Data-driven decision making is a smart strategy for companies that want to base their initiatives, growth moves, and product and service directions on facts rather than on intuition and guesswork. Today’s data-rich business environments provide ample information for them to do so. Yet, the quality of data is just as important as the quantity. That’s why data must be transformed from its raw state into a usable form.
Such data transformation increases the efficiency and effectiveness of data analytics, leading to better decisions, such as whether to use omnichannel customer care, where to open a new location or what product lines to develop. Before performing data transformation, data analysts determine the best structure for the data, depending on its intended use.
Here we examine the benefits and challenges of data transformation, data transformation types, methods, and rules, and the process used to perform data transformation. Read on to learn about the transformation process that will help you make more of one of today’s most critical assets: data.
Data Transformation Benefits
Data transformation creates the conditions for a company to get more from its data collection and analysis. For example, transformed data is easier to access and better organized because it has been moved to a secure, convenient location. Also, bad data can lead to bad decisions, while “clean” data provides a properly formatted and validated starting point from which to analyze information.
All these benefits lead to better decisions, which lead to less waste, better customer care, more revenue, and a competitive edge.
Data Transformation Challenges
Data transformation also entails some challenges. It can use up a significant amount of company funds and resources, especially because data meant to be used for different purposes may need to be transformed more than once. Expenses include licensing, computing equipment, and hiring properly trained personnel, as well as computing power that may be required for other operations.
Also, data can become less usable through errors in the transformation process. These errors are especially common when those performing the data transformation are less experienced or have less familiarity with the specific subject matter involved (such as financial data).
Data Transformation Types, Methods, and Rules
Data transformation can be one of two types: batch data transformation or interactive data transformation.
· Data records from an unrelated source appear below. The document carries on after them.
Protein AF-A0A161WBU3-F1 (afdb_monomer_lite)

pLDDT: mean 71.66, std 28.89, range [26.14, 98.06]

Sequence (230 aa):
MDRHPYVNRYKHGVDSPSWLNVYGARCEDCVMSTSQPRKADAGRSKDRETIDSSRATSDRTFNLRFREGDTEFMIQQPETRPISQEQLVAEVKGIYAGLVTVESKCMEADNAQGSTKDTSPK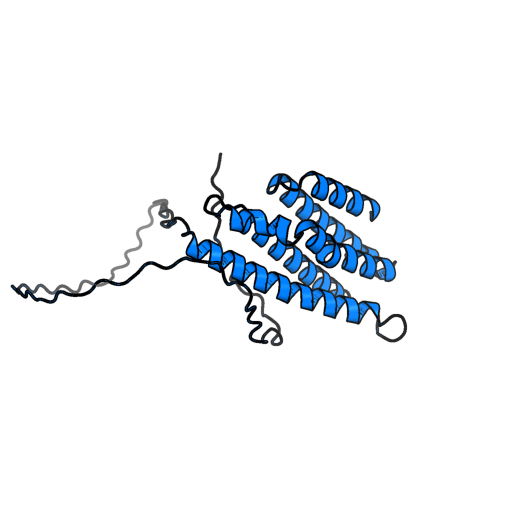LNNEQWQALIALHRTLLYEHHDFFLASQHPSASPGLRRLASKYAMPAWMWRHGIHSFLELLRHRLPTSLEHMLTFIYLAYSMMAVLYETVPTFEDTWIECLGDLGRYR

Foldseek 3Di:
DDDDDDDDPPDDDDDDDPPPDDDDDDDPPPPPDDDDDDDDDDDDDDDDDDDDDDDDDDDDDDDPDDDDDDDPPPDPDPPPDPQAQVNLVVVLVVLVVVLVVLLVVLVVLLVVLVPPLDPDPDDDPVSLVVSLVSLLSNLVSLVSNQCSLVPPNHDPVSVCVCVVVVSLVVCCVRSPDSVLVSLVSSPPVSVVSNVVSLVSVLVSLVVCCVRPVVCNVSSVVSNVVSVVSD

Radius of gyration: 26.32 Å; chains: 1; bounding box: 63×70×64 Å

Secondary structure (DSSP, 8-state):
-PPP-------------TT--------------------------------------------------------PPP--PPPPHHHHHHHHHHHHHHHHHHHHHHHHHHHHHHS-SSSSPPPPHHHHHHHHHHHHHHHHHHHHHHHHHH-TT--HHHHTHHHHTTHHHHIIIIIIIHHHHHHHHTTTTTHHHHHHHHHHHHHHHHHHHHH-GGGHHHHHHHHHHHHTT-

InterPro domains:
  IPR011990 Tetratricopeptide-like helical domain superfamily [SSF48452] (68-230)

Organism: Colletotrichum incanum (NCBI:txid1573173)

Structure (mmCIF, N/CA/C/O backbone):
data_AF-A0A161WBU3-F1
#
_entry.id   AF-A0A161WBU3-F1
#
loop_
_atom_site.group_PDB
_atom_site.id
_atom_site.type_symbol
_atom_site.label_atom_id
_atom_site.label_alt_id
_atom_site.label_comp_id
_atom_site.label_asym_id
_atom_site.label_entity_id
_atom_site.label_seq_id
_atom_site.pdbx_PDB_ins_code
_atom_site.Cartn_x
_atom_site.Cartn_y
_atom_site.Cartn_z
_atom_site.occupancy
_atom_site.B_iso_or_equiv
_atom_site.auth_seq_id
_atom_site.auth_comp_id
_atom_site.auth_asym_id
_atom_site.auth_atom_id
_atom_site.pdbx_PDB_model_num
ATOM 1 N N . MET A 1 1 ? 10.933 4.519 27.732 1.00 33.78 1 MET A N 1
ATOM 2 C CA . MET A 1 1 ? 9.824 3.712 27.155 1.00 33.78 1 MET A CA 1
ATOM 3 C C . MET A 1 1 ? 8.880 4.712 26.531 1.00 33.78 1 MET A C 1
ATOM 5 O O . MET A 1 1 ? 7.925 5.170 27.150 1.00 33.78 1 MET A O 1
ATOM 9 N N . ASP A 1 2 ? 9.315 5.186 25.373 1.00 28.52 2 ASP A N 1
ATOM 10 C CA . ASP A 1 2 ? 9.016 6.516 24.872 1.00 28.52 2 ASP A CA 1
ATOM 11 C C . ASP A 1 2 ? 7.808 6.515 23.948 1.00 28.52 2 ASP A C 1
ATOM 13 O O . ASP A 1 2 ? 7.641 5.660 23.079 1.00 28.52 2 ASP A O 1
ATOM 17 N N . ARG A 1 3 ? 6.948 7.503 24.193 1.00 28.67 3 ARG A N 1
ATOM 18 C CA . ARG A 1 3 ? 5.716 7.781 23.461 1.00 28.67 3 ARG A CA 1
ATOM 19 C C . ARG A 1 3 ? 6.065 8.150 22.022 1.00 28.67 3 ARG A C 1
ATOM 21 O O . ARG A 1 3 ? 6.784 9.118 21.804 1.00 28.67 3 ARG A O 1
ATOM 28 N N . HIS A 1 4 ? 5.513 7.428 21.053 1.00 29.73 4 HIS A N 1
ATOM 29 C CA . HIS A 1 4 ? 5.434 7.901 19.672 1.00 29.73 4 HIS A CA 1
ATOM 30 C C . HIS A 1 4 ? 4.300 8.932 19.559 1.00 29.73 4 HIS A C 1
ATOM 32 O O . HIS A 1 4 ? 3.141 8.572 19.787 1.00 29.73 4 HIS A O 1
ATOM 38 N N . PRO A 1 5 ? 4.578 10.204 19.222 1.00 34.56 5 PRO A N 1
ATOM 39 C CA . PRO A 1 5 ? 3.538 11.128 18.810 1.00 34.56 5 PRO A CA 1
ATOM 40 C C . PRO A 1 5 ? 3.131 10.770 17.376 1.00 34.56 5 PRO A C 1
ATOM 42 O O . PRO A 1 5 ? 3.816 11.102 16.412 1.00 34.56 5 PRO A O 1
ATOM 45 N N . TYR A 1 6 ? 2.007 10.071 17.234 1.00 34.97 6 TYR A N 1
ATOM 46 C CA . TYR A 1 6 ? 1.284 10.057 15.969 1.00 34.97 6 TYR A CA 1
ATOM 47 C C . TYR A 1 6 ? 0.811 11.488 15.688 1.00 34.97 6 TYR A C 1
ATOM 49 O O . TYR A 1 6 ? 0.306 12.148 16.594 1.00 34.97 6 TYR A O 1
ATOM 57 N N . VAL A 1 7 ? 0.946 11.925 14.433 1.00 34.66 7 VAL A N 1
ATOM 58 C CA . VAL A 1 7 ? 0.641 13.265 13.890 1.00 34.66 7 VAL A CA 1
ATOM 59 C C . VAL A 1 7 ? 1.879 14.161 13.767 1.00 34.66 7 VAL A C 1
ATOM 61 O O . VAL A 1 7 ? 2.061 15.144 14.480 1.00 34.66 7 VAL A O 1
ATOM 64 N N . ASN A 1 8 ? 2.675 13.891 12.731 1.00 26.27 8 ASN A N 1
ATOM 65 C CA . ASN A 1 8 ? 3.223 14.982 11.938 1.00 26.27 8 ASN A CA 1
ATOM 66 C C . ASN A 1 8 ? 2.911 14.715 10.465 1.00 26.27 8 ASN A C 1
ATOM 68 O O . ASN A 1 8 ? 3.474 13.834 9.822 1.00 26.27 8 ASN A O 1
ATOM 72 N N . ARG A 1 9 ? 1.921 15.453 9.966 1.00 36.78 9 ARG A N 1
ATOM 73 C CA . ARG A 1 9 ? 1.496 15.481 8.570 1.00 36.78 9 ARG A CA 1
ATOM 74 C C . ARG A 1 9 ? 2.699 15.938 7.738 1.00 36.78 9 ARG A C 1
ATOM 76 O O . ARG A 1 9 ? 3.059 17.111 7.814 1.00 36.78 9 ARG A O 1
ATOM 83 N N . TYR A 1 10 ? 3.298 15.051 6.940 1.00 31.00 10 TYR A N 1
ATOM 84 C CA . TYR A 1 10 ? 4.267 15.441 5.911 1.00 31.00 10 TYR A CA 1
ATOM 85 C C . TYR A 1 10 ? 3.570 16.349 4.888 1.00 31.00 10 TYR A C 1
ATOM 87 O O . TYR A 1 10 ? 3.001 15.910 3.895 1.00 31.00 10 TYR A O 1
ATOM 95 N N . LYS A 1 11 ? 3.591 17.654 5.154 1.00 40.41 11 LYS A N 1
ATOM 96 C CA . LYS A 1 11 ? 3.438 18.701 4.151 1.00 40.41 11 LYS A CA 1
ATOM 97 C C . LYS A 1 11 ? 4.732 19.492 4.134 1.00 40.41 11 LYS A C 1
ATOM 99 O O . LYS A 1 11 ? 4.859 20.423 4.909 1.00 40.41 11 LYS A O 1
ATOM 104 N N . HIS A 1 12 ? 5.646 19.142 3.233 1.00 29.27 12 HIS A N 1
ATOM 105 C CA . HIS A 1 12 ? 6.558 20.106 2.622 1.00 29.27 12 HIS A CA 1
ATOM 106 C C . HIS A 1 12 ? 7.027 19.607 1.250 1.00 29.27 12 HIS A C 1
ATOM 108 O O . HIS A 1 12 ? 7.679 18.577 1.143 1.00 29.27 12 HIS A O 1
ATOM 114 N N . GLY A 1 13 ? 6.650 20.377 0.224 1.00 32.28 13 GLY A N 1
ATOM 115 C CA . GLY A 1 13 ? 7.473 20.717 -0.939 1.00 32.28 13 GLY A CA 1
ATOM 116 C C . GLY A 1 13 ? 8.172 19.587 -1.684 1.00 32.28 13 GLY A C 1
ATOM 117 O O . GLY A 1 13 ? 9.384 19.454 -1.584 1.00 32.28 13 GLY A O 1
ATOM 118 N N . VAL A 1 14 ? 7.429 18.881 -2.531 1.00 31.02 14 VAL A N 1
ATOM 119 C CA . VAL A 1 14 ? 7.965 18.401 -3.809 1.00 31.02 14 VAL A CA 1
ATOM 120 C C . VAL A 1 14 ? 6.917 18.771 -4.848 1.00 31.02 14 VAL A C 1
ATOM 122 O O . VAL A 1 14 ? 5.742 18.445 -4.667 1.00 31.02 14 VAL A O 1
ATOM 125 N N . ASP A 1 15 ? 7.318 19.529 -5.864 1.00 28.94 15 ASP A N 1
ATOM 126 C CA . ASP A 1 15 ? 6.451 19.980 -6.947 1.00 28.94 15 ASP A CA 1
ATOM 127 C C . ASP A 1 15 ? 5.658 18.798 -7.516 1.00 28.94 15 ASP A C 1
ATOM 129 O O . ASP A 1 15 ? 6.202 17.908 -8.167 1.00 28.94 15 ASP A O 1
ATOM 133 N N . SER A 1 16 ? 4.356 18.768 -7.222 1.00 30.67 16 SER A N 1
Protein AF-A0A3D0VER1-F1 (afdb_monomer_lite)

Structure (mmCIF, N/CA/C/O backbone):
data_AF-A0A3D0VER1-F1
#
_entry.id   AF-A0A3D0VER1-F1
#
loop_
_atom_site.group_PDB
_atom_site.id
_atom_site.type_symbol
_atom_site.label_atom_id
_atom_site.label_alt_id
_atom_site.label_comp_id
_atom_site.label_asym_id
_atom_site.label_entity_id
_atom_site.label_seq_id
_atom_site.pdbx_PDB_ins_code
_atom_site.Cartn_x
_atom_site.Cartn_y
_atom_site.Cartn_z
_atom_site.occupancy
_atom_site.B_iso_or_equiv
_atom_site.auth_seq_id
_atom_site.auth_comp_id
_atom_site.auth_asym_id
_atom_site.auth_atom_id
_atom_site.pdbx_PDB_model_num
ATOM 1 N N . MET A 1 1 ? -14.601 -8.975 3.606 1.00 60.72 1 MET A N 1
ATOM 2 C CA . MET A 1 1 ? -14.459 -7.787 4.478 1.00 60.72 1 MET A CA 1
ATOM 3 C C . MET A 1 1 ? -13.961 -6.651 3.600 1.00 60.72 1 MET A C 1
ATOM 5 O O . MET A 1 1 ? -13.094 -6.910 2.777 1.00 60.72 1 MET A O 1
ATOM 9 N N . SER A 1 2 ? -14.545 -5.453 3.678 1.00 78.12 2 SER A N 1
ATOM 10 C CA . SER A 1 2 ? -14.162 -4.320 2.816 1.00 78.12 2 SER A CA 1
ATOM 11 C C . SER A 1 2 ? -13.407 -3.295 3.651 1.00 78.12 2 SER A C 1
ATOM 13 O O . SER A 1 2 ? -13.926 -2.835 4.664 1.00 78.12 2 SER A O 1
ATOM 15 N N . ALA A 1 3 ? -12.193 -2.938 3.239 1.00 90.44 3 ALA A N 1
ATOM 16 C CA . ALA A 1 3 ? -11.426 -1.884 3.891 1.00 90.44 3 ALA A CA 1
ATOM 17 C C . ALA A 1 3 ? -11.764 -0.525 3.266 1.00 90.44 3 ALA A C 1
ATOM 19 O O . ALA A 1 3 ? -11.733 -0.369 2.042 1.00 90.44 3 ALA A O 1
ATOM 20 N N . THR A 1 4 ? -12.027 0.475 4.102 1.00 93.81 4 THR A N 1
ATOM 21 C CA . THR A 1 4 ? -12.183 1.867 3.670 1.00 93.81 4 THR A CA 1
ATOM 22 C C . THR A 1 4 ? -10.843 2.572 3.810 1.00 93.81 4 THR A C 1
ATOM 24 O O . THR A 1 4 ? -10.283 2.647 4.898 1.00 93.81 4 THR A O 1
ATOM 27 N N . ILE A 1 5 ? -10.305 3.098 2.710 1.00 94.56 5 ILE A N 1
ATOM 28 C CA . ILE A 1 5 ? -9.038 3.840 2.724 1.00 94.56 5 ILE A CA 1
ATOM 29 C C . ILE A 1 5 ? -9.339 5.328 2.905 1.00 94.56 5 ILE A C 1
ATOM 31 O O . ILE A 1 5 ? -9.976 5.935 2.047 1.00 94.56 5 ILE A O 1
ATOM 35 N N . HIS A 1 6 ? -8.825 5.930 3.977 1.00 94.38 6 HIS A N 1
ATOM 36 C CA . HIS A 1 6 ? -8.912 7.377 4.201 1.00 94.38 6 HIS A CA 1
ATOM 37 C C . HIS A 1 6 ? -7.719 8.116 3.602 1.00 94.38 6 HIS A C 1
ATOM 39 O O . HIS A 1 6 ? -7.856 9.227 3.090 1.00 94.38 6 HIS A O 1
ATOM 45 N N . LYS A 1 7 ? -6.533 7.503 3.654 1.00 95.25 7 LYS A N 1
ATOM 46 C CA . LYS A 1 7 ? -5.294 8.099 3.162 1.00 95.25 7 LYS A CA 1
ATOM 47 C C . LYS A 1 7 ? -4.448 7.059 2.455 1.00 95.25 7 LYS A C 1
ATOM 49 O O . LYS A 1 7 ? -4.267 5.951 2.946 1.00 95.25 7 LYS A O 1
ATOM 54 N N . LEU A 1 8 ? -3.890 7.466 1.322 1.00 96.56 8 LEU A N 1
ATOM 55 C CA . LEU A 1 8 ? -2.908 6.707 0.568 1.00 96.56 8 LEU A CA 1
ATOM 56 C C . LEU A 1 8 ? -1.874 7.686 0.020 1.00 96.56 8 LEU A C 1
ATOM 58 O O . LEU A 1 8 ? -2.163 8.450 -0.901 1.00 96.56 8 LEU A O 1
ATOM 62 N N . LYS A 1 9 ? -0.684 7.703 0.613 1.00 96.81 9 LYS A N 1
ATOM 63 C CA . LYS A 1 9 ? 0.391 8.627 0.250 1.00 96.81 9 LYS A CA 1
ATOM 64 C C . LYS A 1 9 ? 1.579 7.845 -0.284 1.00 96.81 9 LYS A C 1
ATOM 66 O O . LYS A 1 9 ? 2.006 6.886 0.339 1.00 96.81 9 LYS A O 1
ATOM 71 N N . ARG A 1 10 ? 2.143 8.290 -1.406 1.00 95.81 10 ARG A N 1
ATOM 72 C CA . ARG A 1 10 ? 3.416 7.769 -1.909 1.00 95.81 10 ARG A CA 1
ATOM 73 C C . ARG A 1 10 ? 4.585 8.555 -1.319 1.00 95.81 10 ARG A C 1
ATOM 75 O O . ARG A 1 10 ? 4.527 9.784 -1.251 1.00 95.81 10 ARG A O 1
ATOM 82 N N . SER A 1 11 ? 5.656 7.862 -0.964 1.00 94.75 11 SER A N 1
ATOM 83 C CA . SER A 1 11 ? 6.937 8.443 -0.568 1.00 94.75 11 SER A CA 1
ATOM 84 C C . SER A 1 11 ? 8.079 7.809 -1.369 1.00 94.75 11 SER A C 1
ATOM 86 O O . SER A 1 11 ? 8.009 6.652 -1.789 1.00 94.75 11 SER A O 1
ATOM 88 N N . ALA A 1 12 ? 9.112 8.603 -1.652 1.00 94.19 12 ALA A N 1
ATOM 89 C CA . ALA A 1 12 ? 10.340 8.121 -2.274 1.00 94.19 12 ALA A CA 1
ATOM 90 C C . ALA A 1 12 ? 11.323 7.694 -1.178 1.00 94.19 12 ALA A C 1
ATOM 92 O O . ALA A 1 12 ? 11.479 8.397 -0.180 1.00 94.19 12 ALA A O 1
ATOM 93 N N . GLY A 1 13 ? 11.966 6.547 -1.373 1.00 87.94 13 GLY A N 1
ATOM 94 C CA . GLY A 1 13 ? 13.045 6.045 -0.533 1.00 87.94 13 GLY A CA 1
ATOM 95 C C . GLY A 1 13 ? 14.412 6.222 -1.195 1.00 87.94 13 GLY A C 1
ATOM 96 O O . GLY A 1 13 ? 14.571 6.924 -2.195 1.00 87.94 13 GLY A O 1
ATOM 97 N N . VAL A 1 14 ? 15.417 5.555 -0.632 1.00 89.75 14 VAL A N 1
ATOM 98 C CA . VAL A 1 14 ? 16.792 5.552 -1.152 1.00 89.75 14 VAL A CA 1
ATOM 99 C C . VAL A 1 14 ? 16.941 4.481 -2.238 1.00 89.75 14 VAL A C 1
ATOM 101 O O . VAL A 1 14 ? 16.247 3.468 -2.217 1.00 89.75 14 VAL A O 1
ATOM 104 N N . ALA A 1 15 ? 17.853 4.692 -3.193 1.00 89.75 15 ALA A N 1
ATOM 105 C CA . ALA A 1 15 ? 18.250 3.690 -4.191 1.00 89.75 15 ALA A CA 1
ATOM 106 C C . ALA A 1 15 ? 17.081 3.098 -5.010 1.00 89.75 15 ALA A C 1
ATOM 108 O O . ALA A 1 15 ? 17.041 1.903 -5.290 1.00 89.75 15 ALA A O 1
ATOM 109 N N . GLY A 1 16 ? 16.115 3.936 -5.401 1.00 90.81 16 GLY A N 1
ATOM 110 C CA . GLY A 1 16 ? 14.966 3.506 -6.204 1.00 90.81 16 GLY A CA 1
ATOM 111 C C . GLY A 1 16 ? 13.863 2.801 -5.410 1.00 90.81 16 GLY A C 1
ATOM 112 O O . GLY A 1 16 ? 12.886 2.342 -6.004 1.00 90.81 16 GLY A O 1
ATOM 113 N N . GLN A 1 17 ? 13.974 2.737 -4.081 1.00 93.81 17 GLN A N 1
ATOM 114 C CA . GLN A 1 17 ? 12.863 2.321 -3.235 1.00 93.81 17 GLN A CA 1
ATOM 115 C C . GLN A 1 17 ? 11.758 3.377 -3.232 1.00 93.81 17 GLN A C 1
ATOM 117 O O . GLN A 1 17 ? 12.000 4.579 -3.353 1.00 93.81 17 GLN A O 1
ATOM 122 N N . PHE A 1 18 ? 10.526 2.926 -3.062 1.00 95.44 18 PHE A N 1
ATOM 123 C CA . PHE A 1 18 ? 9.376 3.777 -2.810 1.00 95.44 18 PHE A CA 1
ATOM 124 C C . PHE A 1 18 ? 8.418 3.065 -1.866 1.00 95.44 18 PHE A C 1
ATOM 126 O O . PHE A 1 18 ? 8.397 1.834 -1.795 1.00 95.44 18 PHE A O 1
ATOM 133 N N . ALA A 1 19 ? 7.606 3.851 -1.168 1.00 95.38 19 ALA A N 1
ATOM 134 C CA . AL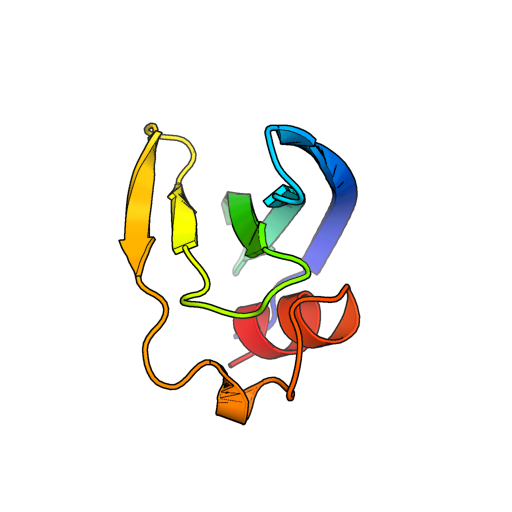A A 1 19 ? 6.599 3.326 -0.271 1.00 95.38 19 ALA A CA 1
ATOM 135 C C . ALA A 1 19 ? 5.222 3.946 -0.519 1.00 95.38 19 ALA A C 1
ATOM 137 O O . ALA A 1 19 ? 5.100 5.050 -1.059 1.00 95.38 19 ALA A O 1
ATOM 138 N N . TYR A 1 20 ? 4.189 3.210 -0.124 1.00 96.81 20 TYR A N 1
ATOM 139 C CA . TYR A 1 20 ? 2.831 3.703 0.040 1.00 96.81 20 TYR A CA 1
ATOM 140 C C . TYR A 1 20 ? 2.430 3.592 1.504 1.00 96.81 20 TYR A C 1
ATOM 142 O O . TYR A 1 20 ? 2.299 2.489 2.026 1.00 96.81 20 TYR A O 1
ATOM 150 N N . ASP A 1 21 ? 2.200 4.737 2.133 1.00 96.44 21 ASP A N 1
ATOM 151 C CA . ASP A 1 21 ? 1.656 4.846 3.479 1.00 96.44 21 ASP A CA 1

The first involves developers writing code that includes transformation rules and running it on large amounts of data. A subset of this type is “micro-batch,” which is used when data must be transformed with low latency.
Interactive data transformation includes an interface that enables users to interact with large datasets through a visual interface. They can simply view the data, or they can change it using a simple interface to select and alter specific data elements. This type of data transformation uses a less linear approach and requires less training on the part of users.
Data analysts have several methods for transforming data, as follows:
Scripting. This method uses Python or SQL to write the code that extracts and transforms data. While this method allows analysts to customize their approach, it can also take longer and result in more errors. Additionally, codes must be rewritten each time the process is needed.
On-premise ETL tools. Hosted on company servers, these tools automate the data transformation process. These tools are cost-effective and have the added benefit of generating visual representations of data flow and incorporating additional features and the ability to scale for larger projects.
Cloud-based ETL tools. Like on-premise ETL tools, cloud-based ETL tools automate the data transformation process. However, they are hosted in a cloud environment and allow analysts to collect data from cloud sources and load it into a data warehouse.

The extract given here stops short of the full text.